If you're really serious about silence, go for a thermistor controlled 120mm Nexus fan, a fanless PSU or exceptional PSU w/fan (Seasonic S12 is darn near silent), and a Scythe Ninja heat sink (can run passive on Core 2s). You can also get passive video cards or elaborate add-on cooling that is passive for all but the biggest cards.

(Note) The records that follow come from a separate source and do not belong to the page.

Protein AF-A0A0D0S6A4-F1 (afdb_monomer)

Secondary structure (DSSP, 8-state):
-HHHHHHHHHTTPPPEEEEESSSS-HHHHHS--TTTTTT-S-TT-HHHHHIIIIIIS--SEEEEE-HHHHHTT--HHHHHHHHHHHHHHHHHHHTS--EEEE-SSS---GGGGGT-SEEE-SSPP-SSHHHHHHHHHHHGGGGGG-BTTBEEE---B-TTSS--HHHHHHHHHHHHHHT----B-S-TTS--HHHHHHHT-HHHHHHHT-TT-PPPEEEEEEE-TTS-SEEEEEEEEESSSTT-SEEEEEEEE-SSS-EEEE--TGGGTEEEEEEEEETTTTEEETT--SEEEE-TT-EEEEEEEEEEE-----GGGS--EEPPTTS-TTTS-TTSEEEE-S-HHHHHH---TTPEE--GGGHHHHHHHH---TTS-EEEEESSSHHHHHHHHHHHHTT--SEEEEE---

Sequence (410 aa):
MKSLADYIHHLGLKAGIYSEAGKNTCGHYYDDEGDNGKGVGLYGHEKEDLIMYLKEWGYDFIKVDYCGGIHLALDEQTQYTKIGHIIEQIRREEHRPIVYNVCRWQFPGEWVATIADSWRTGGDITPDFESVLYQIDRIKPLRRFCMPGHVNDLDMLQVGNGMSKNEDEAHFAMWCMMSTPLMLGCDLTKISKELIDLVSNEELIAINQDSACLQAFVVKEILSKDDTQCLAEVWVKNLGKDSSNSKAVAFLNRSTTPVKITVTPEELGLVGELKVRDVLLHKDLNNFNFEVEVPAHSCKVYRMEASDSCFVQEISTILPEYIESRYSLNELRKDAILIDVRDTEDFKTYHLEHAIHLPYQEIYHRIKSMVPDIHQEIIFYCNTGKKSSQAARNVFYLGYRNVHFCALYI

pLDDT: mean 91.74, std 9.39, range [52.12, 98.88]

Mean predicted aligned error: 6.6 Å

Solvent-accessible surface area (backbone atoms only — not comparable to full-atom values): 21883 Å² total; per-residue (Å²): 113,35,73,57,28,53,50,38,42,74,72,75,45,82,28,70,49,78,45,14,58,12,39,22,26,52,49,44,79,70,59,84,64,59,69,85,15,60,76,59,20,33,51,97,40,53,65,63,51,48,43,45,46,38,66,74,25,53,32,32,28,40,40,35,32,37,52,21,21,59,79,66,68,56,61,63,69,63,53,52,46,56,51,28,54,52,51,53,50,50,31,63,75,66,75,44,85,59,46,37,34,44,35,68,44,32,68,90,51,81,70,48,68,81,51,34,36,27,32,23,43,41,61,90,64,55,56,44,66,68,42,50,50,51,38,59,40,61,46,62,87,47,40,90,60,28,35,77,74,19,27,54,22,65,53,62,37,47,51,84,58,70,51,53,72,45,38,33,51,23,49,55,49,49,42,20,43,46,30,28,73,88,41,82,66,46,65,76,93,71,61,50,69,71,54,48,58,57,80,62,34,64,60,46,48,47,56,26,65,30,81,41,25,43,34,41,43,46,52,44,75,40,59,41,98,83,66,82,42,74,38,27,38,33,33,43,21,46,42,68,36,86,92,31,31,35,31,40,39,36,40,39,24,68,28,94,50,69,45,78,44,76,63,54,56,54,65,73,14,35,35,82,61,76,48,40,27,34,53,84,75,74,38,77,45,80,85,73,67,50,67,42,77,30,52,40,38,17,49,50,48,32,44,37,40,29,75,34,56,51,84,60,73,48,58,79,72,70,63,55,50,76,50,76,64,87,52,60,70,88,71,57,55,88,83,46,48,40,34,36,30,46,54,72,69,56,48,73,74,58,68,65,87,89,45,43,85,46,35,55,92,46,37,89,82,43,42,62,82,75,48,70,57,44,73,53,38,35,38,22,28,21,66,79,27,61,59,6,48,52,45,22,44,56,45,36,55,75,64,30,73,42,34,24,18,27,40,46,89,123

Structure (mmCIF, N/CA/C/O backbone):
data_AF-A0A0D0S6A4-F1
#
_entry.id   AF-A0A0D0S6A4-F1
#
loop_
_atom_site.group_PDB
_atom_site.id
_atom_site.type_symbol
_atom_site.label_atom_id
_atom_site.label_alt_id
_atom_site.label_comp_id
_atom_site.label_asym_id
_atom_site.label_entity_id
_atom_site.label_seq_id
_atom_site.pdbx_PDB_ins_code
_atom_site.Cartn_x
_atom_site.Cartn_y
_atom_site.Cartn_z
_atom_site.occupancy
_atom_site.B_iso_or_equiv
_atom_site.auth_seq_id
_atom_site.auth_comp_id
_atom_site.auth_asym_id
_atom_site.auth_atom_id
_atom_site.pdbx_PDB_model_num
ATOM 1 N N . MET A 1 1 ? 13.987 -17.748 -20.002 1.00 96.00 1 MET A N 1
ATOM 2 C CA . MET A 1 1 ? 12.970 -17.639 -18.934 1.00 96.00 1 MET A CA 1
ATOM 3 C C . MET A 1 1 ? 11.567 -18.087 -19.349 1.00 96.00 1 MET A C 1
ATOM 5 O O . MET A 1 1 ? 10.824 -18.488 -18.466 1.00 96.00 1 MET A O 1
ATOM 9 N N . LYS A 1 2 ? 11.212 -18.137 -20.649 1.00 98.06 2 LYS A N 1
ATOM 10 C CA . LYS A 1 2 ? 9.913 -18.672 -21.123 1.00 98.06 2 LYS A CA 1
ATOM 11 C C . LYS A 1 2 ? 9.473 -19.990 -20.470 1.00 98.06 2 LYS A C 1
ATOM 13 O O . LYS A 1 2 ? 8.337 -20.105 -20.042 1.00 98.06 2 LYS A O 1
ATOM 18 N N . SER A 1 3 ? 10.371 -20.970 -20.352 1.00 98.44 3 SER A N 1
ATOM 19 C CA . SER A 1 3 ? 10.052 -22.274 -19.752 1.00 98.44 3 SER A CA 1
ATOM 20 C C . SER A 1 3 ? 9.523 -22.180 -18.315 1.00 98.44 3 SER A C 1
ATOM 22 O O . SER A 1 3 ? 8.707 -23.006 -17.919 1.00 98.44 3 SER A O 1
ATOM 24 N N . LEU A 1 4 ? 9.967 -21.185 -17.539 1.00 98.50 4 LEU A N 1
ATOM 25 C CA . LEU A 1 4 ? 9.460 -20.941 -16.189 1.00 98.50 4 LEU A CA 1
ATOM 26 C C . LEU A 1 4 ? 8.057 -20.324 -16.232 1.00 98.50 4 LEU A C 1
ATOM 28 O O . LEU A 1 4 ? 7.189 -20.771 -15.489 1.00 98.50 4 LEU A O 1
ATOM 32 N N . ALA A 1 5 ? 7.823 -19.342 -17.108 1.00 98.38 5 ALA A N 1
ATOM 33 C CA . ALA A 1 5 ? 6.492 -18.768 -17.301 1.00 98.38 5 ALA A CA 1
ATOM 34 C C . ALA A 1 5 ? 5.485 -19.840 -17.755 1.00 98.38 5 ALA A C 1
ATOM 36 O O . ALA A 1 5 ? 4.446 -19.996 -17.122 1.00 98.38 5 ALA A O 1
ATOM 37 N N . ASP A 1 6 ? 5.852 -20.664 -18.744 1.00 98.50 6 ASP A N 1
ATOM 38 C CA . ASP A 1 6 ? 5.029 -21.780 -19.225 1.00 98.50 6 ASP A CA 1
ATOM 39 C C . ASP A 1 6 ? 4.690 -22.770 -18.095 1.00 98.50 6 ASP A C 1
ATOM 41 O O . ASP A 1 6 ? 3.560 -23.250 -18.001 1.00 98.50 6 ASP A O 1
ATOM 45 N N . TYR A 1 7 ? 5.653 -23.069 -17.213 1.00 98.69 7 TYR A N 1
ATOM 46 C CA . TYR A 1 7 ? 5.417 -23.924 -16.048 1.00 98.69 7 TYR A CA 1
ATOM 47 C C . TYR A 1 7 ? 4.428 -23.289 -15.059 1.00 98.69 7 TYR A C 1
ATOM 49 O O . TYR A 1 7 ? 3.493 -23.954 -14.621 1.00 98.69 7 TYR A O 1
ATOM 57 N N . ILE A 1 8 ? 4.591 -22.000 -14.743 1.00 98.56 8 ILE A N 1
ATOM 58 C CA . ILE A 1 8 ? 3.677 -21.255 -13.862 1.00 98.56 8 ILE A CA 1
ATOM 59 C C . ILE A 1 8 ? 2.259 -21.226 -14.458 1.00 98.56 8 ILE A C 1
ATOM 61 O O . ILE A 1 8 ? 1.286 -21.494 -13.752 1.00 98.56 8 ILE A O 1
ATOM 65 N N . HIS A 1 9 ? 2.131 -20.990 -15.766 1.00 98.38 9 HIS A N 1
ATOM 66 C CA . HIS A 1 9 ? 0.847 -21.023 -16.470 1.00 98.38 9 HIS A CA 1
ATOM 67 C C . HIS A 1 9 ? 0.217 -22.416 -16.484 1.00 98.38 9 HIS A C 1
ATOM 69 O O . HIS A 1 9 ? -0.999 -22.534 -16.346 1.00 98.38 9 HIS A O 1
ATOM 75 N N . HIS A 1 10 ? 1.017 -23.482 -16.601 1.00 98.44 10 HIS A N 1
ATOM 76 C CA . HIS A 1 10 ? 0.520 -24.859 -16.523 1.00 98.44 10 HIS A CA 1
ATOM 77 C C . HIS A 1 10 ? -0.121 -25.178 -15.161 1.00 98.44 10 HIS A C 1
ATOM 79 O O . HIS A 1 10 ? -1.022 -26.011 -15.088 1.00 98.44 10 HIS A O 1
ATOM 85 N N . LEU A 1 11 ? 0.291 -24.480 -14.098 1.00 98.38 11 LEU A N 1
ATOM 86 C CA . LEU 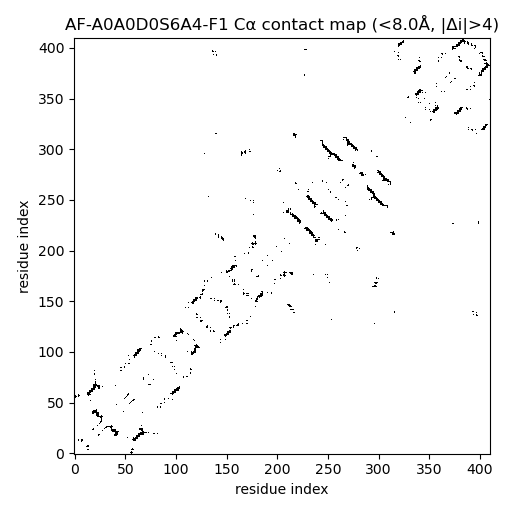A 1 11 ? -0.327 -24.553 -12.769 1.00 98.38 11 LEU A CA 1
ATOM 87 C C . LEU A 1 11 ? -1.590 -23.679 -12.632 1.00 98.38 11 LEU A C 1
ATOM 89 O O . LEU A 1 11 ? -2.187 -23.640 -11.559 1.00 98.38 11 LEU A O 1
ATOM 93 N N . GLY A 1 12 ? -2.005 -22.970 -13.688 1.00 98.12 12 GLY A N 1
ATOM 94 C CA . GLY A 1 12 ? -3.144 -22.046 -13.670 1.00 98.12 12 GLY A CA 1
ATOM 95 C C . GLY A 1 12 ? -2.846 -20.690 -13.020 1.00 98.12 12 GLY A C 1
ATOM 96 O O . GLY A 1 12 ? -3.774 -19.932 -12.739 1.00 98.12 12 GLY A O 1
ATOM 97 N N . LEU A 1 13 ? -1.571 -20.380 -12.771 1.00 98.31 13 LEU A N 1
ATOM 98 C CA . LEU A 1 13 ? -1.115 -19.122 -12.175 1.00 98.31 13 LEU A CA 1
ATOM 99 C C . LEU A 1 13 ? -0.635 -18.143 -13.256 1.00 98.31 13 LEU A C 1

BansheeX - Saturday, November 17, 2007 - link
Doesn't it look like I'm familiar with SilentPCReview.com in my post? I am very much into silent PCs. I can't stand noise coming from my case. I have a total of two fans in my case, one on the CPU and one in the power supply. The loudest part in my case is a very quiet fan on my SeaSonic PSU. My hard drive is newish Samsung 2.5 laptop drive that is naturally almost silent, even on seeks, but has been placed in a SilentDrive for literal silence. SilentPCReview forums are annoying because 2.5 drives are rarely ever mentioned even though, IMO, you would be an idiot to care about noise and not use one. Their thermal and acoustic properties are so much better than 3.5 drives, it's not even funny. And thanks to perpendicular density and cache increases, even a 5400rpm model performs better than my old 7200rpm 3.5 drive did.As for DVD-ROM drives, the best thing you can do to reduce noise is to cap the read speed with a program like Nero DriveSpeed. The guy who held out his drive and heard it was louder than when it was in his case is correct. You know why? Because when it was screwed tightly into the case, the drive was balanced and held in place by the strength and weight of the case, reducing wobble at high read speeds. So long as you have appropriate screws, there shouldn't be any extra noise outside of the drive. Suspending it in rubber could actually make it worse.